Slow-Cooker Pulled Pork

I found this recipe on www.food.com.  It’s really easy, really delicious, and freezes very well!

 

Ingredients:

  • 4 lbs pork roast (shoulder or butt)
  • 2 large onions
  • 1 cup ginger ale
  • 1 (18 ounce) bottle favorite barbecue sauce (I like Sweet Baby Ray’s)
  • barbecue sauce, for serving (optional)

 

Directions:

Prep Time: 30 mins

Total Time: 1 day

  1. Slice one onion and place in crock pot.
  2. Put in the roast and cover with the other onion, sliced. Pour over the ginger ale. Cover and cook on LOW for about 12 hours.
  3. Remove the meat, strain and save the onions, discard all liquid. With two forks, shred the meat, discarding any remaining fat, bones or skin. Most of the fat will have melted away.
  4. Return the shredded meat and the onions to the crock pot, stir in the barbecue sauce. Continue to cook for another 4 to 6 hours on LOW.
  5. Serve with hamburger buns or rolls and additional barbecue sauce. Any leftovers freeze very well.

Note: Shoulder or butt are recommended because the meat shreds very well. Other cuts do not shred as readily. It is a fattier cut, but the fat melts away in the cooking and is poured away when you discard the liquid.
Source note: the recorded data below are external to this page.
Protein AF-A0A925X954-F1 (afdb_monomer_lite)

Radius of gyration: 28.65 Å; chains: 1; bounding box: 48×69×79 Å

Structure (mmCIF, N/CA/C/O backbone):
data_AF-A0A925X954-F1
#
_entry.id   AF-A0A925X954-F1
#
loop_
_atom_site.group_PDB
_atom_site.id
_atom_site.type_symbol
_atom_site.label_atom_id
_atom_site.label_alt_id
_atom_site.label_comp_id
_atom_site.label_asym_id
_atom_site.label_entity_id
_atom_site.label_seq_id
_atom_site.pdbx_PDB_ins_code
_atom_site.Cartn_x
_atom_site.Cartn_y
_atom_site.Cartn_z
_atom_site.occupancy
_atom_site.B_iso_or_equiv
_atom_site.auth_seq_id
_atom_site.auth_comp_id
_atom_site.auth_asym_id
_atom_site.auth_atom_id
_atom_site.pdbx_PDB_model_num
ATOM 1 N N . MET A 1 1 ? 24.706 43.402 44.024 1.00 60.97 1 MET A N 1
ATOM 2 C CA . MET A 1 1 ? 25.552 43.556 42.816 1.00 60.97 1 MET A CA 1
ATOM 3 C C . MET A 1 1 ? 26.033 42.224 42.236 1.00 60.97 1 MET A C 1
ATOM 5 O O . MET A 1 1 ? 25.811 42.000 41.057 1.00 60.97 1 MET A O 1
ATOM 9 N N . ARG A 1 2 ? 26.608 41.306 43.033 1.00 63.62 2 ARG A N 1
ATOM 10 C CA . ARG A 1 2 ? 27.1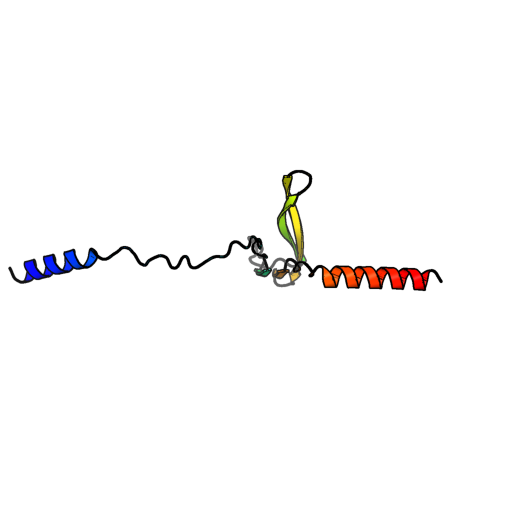10 39.999 42.549 1.00 63.62 2 ARG A CA 1
ATOM 11 C C . ARG A 1 2 ? 26.050 39.136 41.842 1.00 63.62 2 ARG A C 1
ATOM 13 O O . ARG A 1 2 ? 26.300 38.638 40.755 1.00 63.62 2 ARG A O 1
ATOM 20 N N . ASN A 1 3 ? 24.844 39.041 42.398 1.00 61.16 3 ASN A N 1
ATOM 21 C CA . ASN A 1 3 ? 23.770 38.224 41.812 1.00 61.16 3 ASN A CA 1
ATOM 22 C C . ASN A 1 3 ? 23.156 38.866 40.552 1.00 61.16 3 ASN A C 1
ATOM 24 O O . ASN A 1 3 ? 22.660 38.161 39.681 1.00 61.16 3 ASN A O 1
ATOM 28 N N . LEU A 1 4 ? 23.239 40.198 40.437 1.00 72.75 4 LEU A N 1
ATOM 29 C CA . LEU A 1 4 ? 22.785 40.947 39.262 1.00 72.75 4 LEU A CA 1
ATOM 30 C C . LEU A 1 4 ? 23.752 40.759 38.085 1.00 72.75 4 LEU A C 1
ATOM 32 O O . LEU A 1 4 ? 23.312 40.559 36.960 1.00 72.75 4 LEU A O 1
ATOM 36 N N . LEU A 1 5 ? 25.062 40.735 38.365 1.00 73.62 5 LEU A N 1
ATOM 37 C CA . LEU A 1 5 ? 26.096 40.399 37.382 1.00 73.62 5 LEU A CA 1
ATOM 38 C C . LEU A 1 5 ? 25.941 38.964 36.866 1.00 73.62 5 LEU A C 1
ATOM 40 O O . LEU A 1 5 ? 26.014 38.738 35.663 1.00 73.62 5 LEU A O 1
ATOM 44 N N . VAL A 1 6 ? 25.655 38.002 37.746 1.00 78.00 6 VAL A N 1
ATOM 45 C CA . VAL A 1 6 ? 25.430 36.601 37.345 1.00 78.00 6 VAL A CA 1
ATOM 46 C C . VAL A 1 6 ? 24.187 36.461 36.458 1.00 78.00 6 VAL A C 1
ATOM 48 O O . VAL A 1 6 ? 24.248 35.788 35.432 1.00 78.00 6 VAL A O 1
ATOM 51 N N . ALA A 1 7 ? 23.089 37.149 36.788 1.00 74.38 7 ALA A N 1
ATO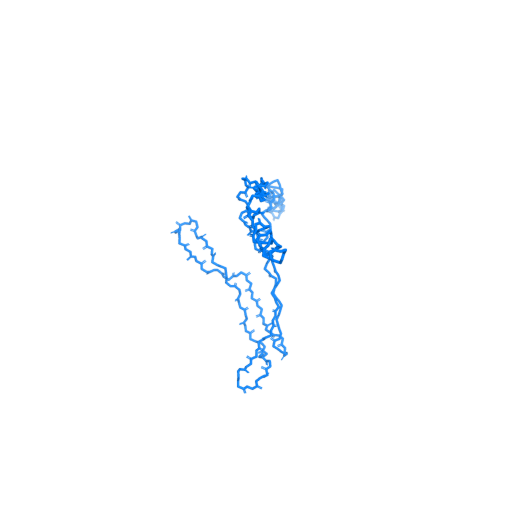M 52 C CA . ALA A 1 7 ? 21.876 37.149 35.968 1.00 74.38 7 ALA A CA 1
ATOM 53 C C . ALA A 1 7 ? 22.104 37.777 34.581 1.00 74.38 7 ALA A C 1
ATOM 55 O O . ALA A 1 7 ? 21.638 37.241 33.578 1.00 74.38 7 ALA A O 1
ATOM 56 N N . PHE A 1 8 ? 22.877 38.865 34.509 1.00 75.00 8 PHE A N 1
ATOM 57 C CA . PHE A 1 8 ? 23.242 39.498 33.239 1.00 75.00 8 PHE A CA 1
ATOM 58 C C . PHE A 1 8 ? 24.142 38.595 32.382 1.00 75.00 8 PHE A C 1
ATOM 60 O O . PHE A 1 8 ? 23.986 38.533 31.167 1.00 75.00 8 PHE A O 1
ATOM 67 N N . THR A 1 9 ? 25.040 37.838 33.017 1.00 72.81 9 THR A N 1
ATOM 68 C CA . THR A 1 9 ? 25.949 36.908 32.327 1.00 72.81 9 THR A CA 1
ATOM 69 C C . THR A 1 9 ? 25.193 35.702 31.748 1.00 72.81 9 THR A C 1
ATOM 71 O O . THR A 1 9 ? 25.471 35.279 30.630 1.00 72.81 9 THR A O 1
ATOM 74 N N . LEU A 1 10 ? 24.185 35.186 32.462 1.00 71.75 10 LEU A N 1
ATOM 75 C CA . LEU A 1 10 ? 23.306 34.109 31.980 1.00 71.75 10 LEU A CA 1
ATOM 76 C C . LEU A 1 10 ? 22.403 34.548 30.816 1.00 71.75 10 LEU A C 1
ATOM 78 O O . LEU A 1 10 ? 22.093 33.736 29.945 1.00 71.75 10 LEU A O 1
ATOM 82 N N . LEU A 1 11 ? 22.018 35.827 30.758 1.00 69.62 11 LEU A N 1
ATOM 83 C CA . LEU A 1 11 ? 21.206 36.368 29.664 1.00 69.62 11 LEU A CA 1
ATOM 84 C C . LEU A 1 11 ? 21.975 36.409 28.327 1.00 69.62 11 LEU A C 1
ATOM 86 O O . LEU A 1 11 ? 21.387 36.176 27.274 1.00 69.62 11 LEU A O 1
ATOM 90 N N . PHE A 1 12 ? 23.293 36.644 28.365 1.00 64.25 12 PHE A N 1
ATOM 91 C CA . PHE A 1 12 ? 24.150 36.730 27.172 1.00 64.25 12 PHE A CA 1
ATOM 92 C C . PHE A 1 12 ? 24.607 35.373 26.609 1.00 64.25 12 PHE A C 1
ATOM 94 O O . PHE A 1 12 ? 25.032 35.306 25.457 1.00 64.25 12 PHE A O 1
ATOM 101 N N . LEU A 1 13 ? 24.470 34.277 27.363 1.00 64.44 13 LEU A N 1
ATOM 102 C CA . LEU A 1 13 ? 24.813 32.921 26.901 1.00 64.44 13 LEU A CA 1
ATOM 103 C C . LEU A 1 13 ? 23.854 32.364 25.826 1.00 64.44 13 LEU A C 1
ATOM 105 O O . LEU A 1 13 ? 24.160 31.342 25.221 1.00 64.44 13 LEU A O 1
ATOM 109 N N . ASN A 1 14 ? 22.737 33.044 25.536 1.00 58.84 14 ASN A N 1
ATOM 110 C CA . ASN A 1 14 ? 21.767 32.645 24.504 1.00 58.84 14 ASN A CA 1
ATOM 111 C C . ASN A 1 14 ? 21.988 33.317 23.129 1.00 58.84 14 ASN A C 1
ATOM 113 O O . ASN A 1 14 ? 21.173 33.140 22.230 1.00 58.84 14 ASN A O 1
ATOM 117 N N . LEU A 1 15 ? 23.074 34.080 22.940 1.00 58.38 15 LEU A N 1
ATOM 118 C CA . LEU A 1 15 ? 23.365 34.798 21.684 1.00 58.38 15 LEU A CA 1
ATOM 119 C C . LEU A 1 15 ? 24.217 34.014 20.663 1.00 58.38 15 LEU A C 1
ATOM 121 O O . LEU A 1 15 ? 24.567 34.568 19.626 1.00 58.38 15 LEU A O 1
ATOM 125 N N . ILE A 1 16 ? 24.514 32.730 20.901 1.00 61.94 16 ILE A N 1
ATOM 126 C CA . ILE A 1 16 ? 25.188 31.843 19.924 1.00 61.94 16 ILE A CA 1
ATOM 127 C C . ILE A 1 16 ? 24.230 30.730 19.475 1.00 61.94 16 ILE A C 1
ATOM 129 O O . ILE A 1 16 ? 24.526 29.540 19.565 1.00 61.94 16 ILE A O 1
ATOM 133 N N . ALA A 1 17 ? 23.042 31.127 19.031 1.00 58.38 17 ALA A N 1
ATOM 134 C CA . ALA A 1 17 ? 22.036 30.233 18.474 1.00 58.38 17 ALA A CA 1
ATOM 135 C C . ALA A 1 17 ? 21.742 30.604 17.016 1.00 58.38 17 ALA A C 1
ATOM 137 O O . ALA A 1 17 ? 20.611 30.921 16.682 1.00 58.38 17 ALA A O 1
ATOM 138 N N . ASP A 1 18 ? 22.763 30.590 16.155 1.00 54.28 18 ASP A N 1
ATOM 139 C CA . ASP A 1 18 ? 22.558 30.278 14.740 1.00 54.28 18 ASP A CA 1
ATOM 140 C C . ASP A 1 18 ? 23.863 29.878 14.041 1.00 54.28 18 ASP A C 1
ATOM 142 O O . ASP A 1 18 ? 24.958 30.247 14.459 1.00 54.28 18 ASP A O 1
ATOM 146 N N . ALA A 1 19 ? 23.700 29.136 12.950 1.00 52.81 19 ALA A N 1
ATOM 147 C CA . ALA A 1 19 ? 24.716 28.565 12.073 1.00 52.81 19 ALA A CA 1
ATOM 148 C C . ALA A 1 19 ? 25.421 27.290 12.573 1.00 52.81 19 ALA A C 1
ATOM 150 O O . ALA A 1 19 ? 26.646 27.176 12.541 1.00 52.81 19 ALA A O 1
ATOM 151 N N . GLN A 1 20 ? 24.654 26.227 12.846 1.00 60.44 20 GLN A N 1
ATOM 152 C CA . GLN A 1 20 ? 25.096 24.959 12.257 1.00 60.44 20 GLN A CA 1
ATOM 153 C C . GLN A 1 20 ? 25.048 25.188 10.739 1.00 60.44 20 GLN A C 1
ATOM 155 O O . GLN A 1 20 ? 23.947 25.427 10.234 1.00 60.44 20 GLN A O 1
ATOM 160 N N . PRO A 1 21 ? 26.171 25.184 9.989 1.00 59.97 21 PRO A N 1
ATOM 161 C CA . PRO A 1 21 ? 26.062 25.134 8.544 1.00 59.97 21 PRO A CA 1
ATOM 162 C C . PRO A 1 21 ? 25.246 23.884 8.266 1.00 59.97 21 PRO A C 1
ATOM 164 O O . PRO A 1 21 ? 25.647 22.778 8.641 1.00 59.97 21 PRO A O 1
ATOM 167 N N . GLY A 1 22 ? 24.043 24.082 7.721 1.00 57.69 22 GLY A N 1
ATOM 168 C CA . GLY A 1 22 ? 23.199 22.980 7.324 1.00 57.69 22 GLY A CA 1
ATOM 169 C C . GLY A 1 22 ? 24.091 22.048 6.531 1.00 57.69 22 GLY A C 1
ATOM 170 O O . GLY A 1 22 ? 24.670 22.455 5.523 1.00 57.69 22 GLY A O 1
ATOM 171 N N . MET A 1 23 ? 24.254 20.824 7.027 1.00 54.09 23 MET A N 1
ATOM 172 C CA . MET A 1 23 ? 24.872 19.728 6.302 1.00 54.09 23 MET A CA 1
ATOM 173 C C . MET A 1 23 ? 23.929 19.374 5.141 1.00 54.09 23 MET A C 1
ATOM 175 O O . MET A 1 23 ? 23.380 18.282 5.056 1.00 54.09 23 MET A O 1
ATOM 179 N N . GLY A 1 24 ? 23.707 20.330 4.238 1.00 57.94 24 GLY A N 1
ATOM 180 C CA . GLY A 1 24 ? 23.160 20.174 2.905 1.00 57.94 24 GLY A CA 1
ATOM 181 C C . GLY A 1 24 ? 24.259 19.621 2.016 1.00 57.94 24 GLY A C 1
ATOM 182 O O . GLY A 1 24 ? 24.550 20.161 0.954 1.00 57.94 24 GLY A O 1
ATOM 183 N N . GLY A 1 25 ? 24.900 18.551 2.490 1.00 50.97 25 GLY A N 1
ATOM 184 C CA . GLY A 1 25 ? 25.699 17.691 1.654 1.00 50.97 25 GLY A CA 1
ATOM 185 C C . GLY A 1 25 ? 24.776 17.172 0.571 1.00 50.97 25 GLY A C 1
ATOM 186 O O . GLY A 1 25 ? 23.849 16.418 0.856 1.00 50.97 25 GLY A O 1
ATOM 187 N N . ASN A 1 26 ? 25.008 17.647 -0.649 1.00 54.59 26 ASN A N 1
ATOM 188 C CA . ASN A 1 26 ? 24.924 16.848 -1.857 1.00 54.59 26 ASN A CA 1
ATOM 189 C C . ASN A 1 26 ? 23.786 15.810 -1.847 1.00 54.59 26 ASN A C 1
ATOM 191 O O . ASN A 1 26 ? 24.021 14.610 -1.994 1.00 54.59 26 ASN A O 1
ATOM 195 N N . ARG A 1 27 ? 22.534 16.253 -1.669 1.00 50.22 27 ARG A N 1
ATOM 196 C CA . ARG A 1 27 ? 21.385 15.433 -2.060 1.00 50.22 27 ARG A CA 1
ATOM 197 C C . ARG A 1 27 ? 21.363 15.485 -3.572 1.00 50.22 27 ARG A C 1
ATOM 199 O O . ARG A 1 27 ? 20.832 16.424 -4.157 1.00 50.22 27 ARG A O 1
ATOM 206 N N . GLY A 1 28 ? 22.092 14.533 -4.147 1.00 46.75 28 GLY A N 1
ATOM 207 C CA . GLY A 1 28 ? 22.379 14.434 -5.560 1.00 46.75 28 GLY A CA 1
ATOM 208 C C . GLY A 1 28 ? 21.169 14.787 -6.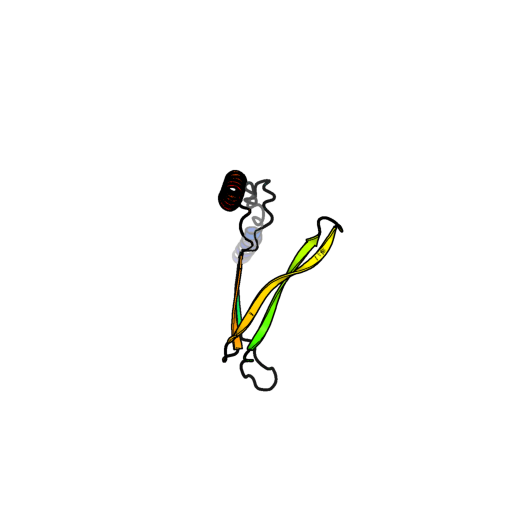407 1.00 46.75 28 GLY A C 1
ATOM 209 O O . GLY A 1 28 ? 20.044 14.360 -6.139 1.00 46.75 28 GLY A O 1
ATOM 210 N N . ALA A 1 29 ? 21.449 15.558 -7.451 1.00 49.31 29 ALA A N 1
ATOM 211 C CA . ALA A 1 29 ? 20.654 15.635 -8.658 1.00 49.31 29 ALA A CA 1
ATOM 212 C C . ALA A 1 29 ? 20.488 14.213 -9.219 1.00 49.31 29 ALA A C 1
ATOM 214 O O . ALA A 1 29 ? 21.229 13.741 -10.072 1.00 49.31 29 ALA A O 1
ATOM 215 N N . GLY A 1 30 ? 19.532 13.501 -8.649 1.00 48.44 30 GLY A N 1
ATOM 216 C CA . GLY A 1 30 ? 19.139 12.156 -8.984 1.00 48.44 30 GLY A CA 1
ATOM 217 C C . GLY A 1 30 ? 17.651 12.122 -8.741 1.00 48.44 30 GLY A C 1
ATOM 218 O O . GLY A 1 30 ? 17.197 11.784 -7.654 1.00 48.44 30 GLY A O 1
ATOM 219 N N . SER A 1 31 ? 16.899 12.533 -9.758 1.00 54.12 31 SER A N 1
ATOM 220 C CA . SER A 1 31 ? 15.450 12.373 -9.869 1.00 54.12 31 SER A CA 1
ATOM 221 C C . SER A 1 31 ? 15.083 10.880 -9.949 1.00 54.12 31 SER A C 1
ATOM 223 O O . SER A 1 31 ? 14.459 10.402 -10.889 1.00 54.12 31 SER A O 1
ATOM 225 N N . GLY A 1 32 ? 15.513 10.099 -8.963 1.00 52.78 32 GLY A N 1
ATOM 226 C CA . GLY A 1 32 ? 14.938 8.813 -8.636 1.00 52.78 32 GLY A CA 1
ATOM 227 C C . GLY A 1 32 ? 13.778 9.118 -7.718 1.00 52.78 32 GLY A C 1
ATOM 228 O O . GLY A 1 32 ? 13.959 9.161 -6.504 1.00 52.78 32 GLY A O 1
ATOM 229 N N . GLY A 1 33 ? 12.617 9.431 -8.303 1.00 57.88 33 GLY A N 1
ATOM 230 C CA . GLY A 1 33 ? 11.389 9.633 -7.543 1.00 57.88 33 GLY A CA 1
ATOM 231 C C . GLY A 1 33 ? 11.289 8.546 -6.481 1.00 57.88 33 GLY A C 1
ATOM 232 O O . GLY A 1 33 ? 11.349 7.366 -6.822 1.00 57.88 33 GLY A O 1
ATOM 233 N N . GLN A 1 34 ? 11.241 8.974 -5.219 1.00 58.38 34 GLN A N 1
ATOM 234 C CA . GLN A 1 34 ? 11.330 8.114 -4.048 1.00 58.38 34 GLN A CA 1
ATOM 235 C C . GLN A 1 34 ? 10.458 6.878 -4.264 1.00 58.38 34 GLN A C 1
ATOM 237 O O . GLN A 1 34 ? 9.232 6.971 -4.377 1.00 58.38 34 GLN A O 1
ATOM 242 N N . GLN A 1 35 ? 11.117 5.731 -4.427 1.00 60.94 35 GLN A N 1
ATOM 243 C CA . GLN A 1 35 ? 10.445 4.459 -4.611 1.00 60.94 35 GLN A CA 1
ATOM 244 C C . GLN A 1 35 ? 9.667 4.226 -3.315 1.00 60.94 35 GLN A C 1
ATOM 246 O O . GLN A 1 35 ? 10.256 4.007 -2.260 1.00 60.94 35 GLN A O 1
ATOM 251 N N . MET A 1 36 ? 8.344 4.367 -3.369 1.00 62.66 36 MET A N 1
ATOM 252 C CA . MET A 1 36 ? 7.472 4.070 -2.239 1.00 62.66 36 MET A CA 1
ATOM 253 C C . MET A 1 36 ? 7.485 2.550 -2.062 1.00 62.66 36 MET A C 1
ATOM 255 O O . MET A 1 36 ? 6.699 1.840 -2.683 1.00 62.66 36 MET A O 1
ATOM 259 N N . THR A 1 37 ? 8.470 2.062 -1.311 1.00 70.81 37 THR A N 1
ATOM 260 C CA . THR A 1 37 ? 8.579 0.682 -0.843 1.00 70.81 37 THR A CA 1
ATOM 261 C C . THR A 1 37 ? 8.267 0.666 0.645 1.00 70.81 37 THR A C 1
ATOM 263 O O . THR A 1 37 ? 8.967 1.321 1.418 1.00 70.81 37 THR A O 1
ATOM 266 N N . GLY A 1 38 ? 7.230 -0.054 1.060 1.00 82.25 38 GLY A N 1
ATOM 267 C CA . GLY A 1 38 ? 6.838 -0.120 2.464 1.00 82.25 38 GLY A CA 1
ATOM 268 C C . GLY A 1 38 ? 5.899 -1.277 2.780 1.00 82.25 38 GLY A C 1
ATOM 269 O O . GLY A 1 38 ? 5.337 -1.910 1.888 1.00 82.25 38 GLY A O 1
ATOM 270 N N . ARG A 1 39 ? 5.740 -1.556 4.076 1.00 87.31 39 ARG A N 1
ATOM 271 C CA . ARG A 1 39 ? 4.785 -2.533 4.613 1.00 87.31 39 ARG A CA 1
ATOM 272 C C . ARG A 1 39 ? 3.795 -1.781 5.504 1.00 87.31 39 ARG A C 1
ATOM 274 O O . ARG A 1 39 ? 4.210 -0.971 6.329 1.00 87.31 39 ARG A O 1
ATOM 281 N N . MET A 1 40 ? 2.504 -2.026 5.328 1.00 87.94 40 MET A N 1
ATOM 282 C CA . MET A 1 40 ? 1.413 -1.494 6.142 1.00 87.94 40 MET A CA 1
ATOM 283 C C . MET A 1 40 ? 0.843 -2.620 6.991 1.00 87.94 40 MET A C 1
ATOM 285 O O . MET A 1 40 ? 0.601 -3.715 6.485 1.00 87.94 40 MET A O 1
ATOM 289 N N . TYR A 1 41 ? 0.595 -2.339 8.264 1.00 92.81 41 TYR A N 1
ATOM 290 C CA . TYR A 1 41 ? -0.015 -3.270 9.206 1.00 92.81 41 TYR A CA 1
ATOM 291 C C . TYR A 1 41 ? -1.172 -2.564 9.894 1.00 92.81 41 TYR A C 1
ATOM 293 O O . TYR A 1 41 ? -1.087 -1.368 10.177 1.00 92.81 41 TYR A O 1
ATOM 301 N N . GLY A 1 42 ? -2.237 -3.297 10.185 1.00 93.19 42 GLY A N 1
ATOM 302 C CA . GLY A 1 42 ? -3.355 -2.741 10.925 1.00 93.19 42 GLY A CA 1
ATOM 303 C C . GLY A 1 42 ? -4.419 -3.773 11.241 1.00 93.19 42 GLY A C 1
ATOM 304 O O . GLY A 1 42 ? -4.311 -4.947 10.883 1.00 93.19 42 GLY A O 1
ATOM 305 N N . LYS A 1 43 ? -5.459 -3.306 11.926 1.00 94.69 43 LYS A N 1
ATOM 306 C CA . LYS A 1 43 ? -6.636 -4.088 12.283 1.00 94.69 43 LYS A CA 1
ATOM 307 C C . LYS A 1 43 ? -7.878 -3.264 11.997 1.00 94.69 43 LYS A C 1
ATOM 309 O O . LYS A 1 43 ? -7.973 -2.122 12.441 1.00 94.69 43 LYS A O 1
ATOM 314 N N . LEU A 1 44 ? -8.816 -3.841 11.263 1.00 94.00 44 LEU A N 1
ATOM 315 C CA . LEU A 1 44 ? -10.110 -3.241 11.002 1.00 94.00 44 LEU A CA 1
ATOM 316 C C . LEU A 1 44 ? -11.082 -3.670 12.100 1.00 94.00 44 LEU A C 1
ATOM 318 O O . LEU A 1 44 ? -11.267 -4.866 12.330 1.00 94.00 44 LEU A O 1
ATOM 322 N N . ILE A 1 45 ? -11.685 -2.696 12.777 1.00 94.69 45 ILE A N 1
ATOM 323 C CA . ILE A 1 45 ? -12.664 -2.920 13.842 1.00 94.69 45 ILE A CA 1
ATOM 324 C C . ILE A 1 45 ? -13.987 -2.248 13.489 1.00 94.69 45 ILE A C 1
ATOM 326 O O . ILE A 1 45 ? -14.006 -1.165 12.905 1.00 94.69 45 ILE A O 1
ATOM 330 N N . ASP A 1 46 ? -15.093 -2.886 13.854 1.00 93.62 46 ASP A N 1
ATOM 331 C CA . ASP A 1 46 ? -16.416 -2.275 13.769 1.00 93.62 46 ASP A CA 1
ATOM 332 C C . ASP A 1 46 ? -16.624 -1.317 14.952 1.00 93.62 46 ASP A C 1
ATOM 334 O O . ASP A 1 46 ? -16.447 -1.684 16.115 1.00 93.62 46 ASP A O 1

Read more: http://www.food.com/recipe/pulled-pork-crock-pot-131018#ixzz1CDJn3MqR

 

Aramelle’s Notes:
I read on the reviews for this recipe that several people had used various different sodas when making this.  I’ve recently made it using Coke, as that was what I had on hand, and it worked perfectly.  Also, I always use a 7-8lb roast, as I like to have left overs.  With that size roast, we get three dinners, plus enough leftovers for a lunch or two out of each dinner.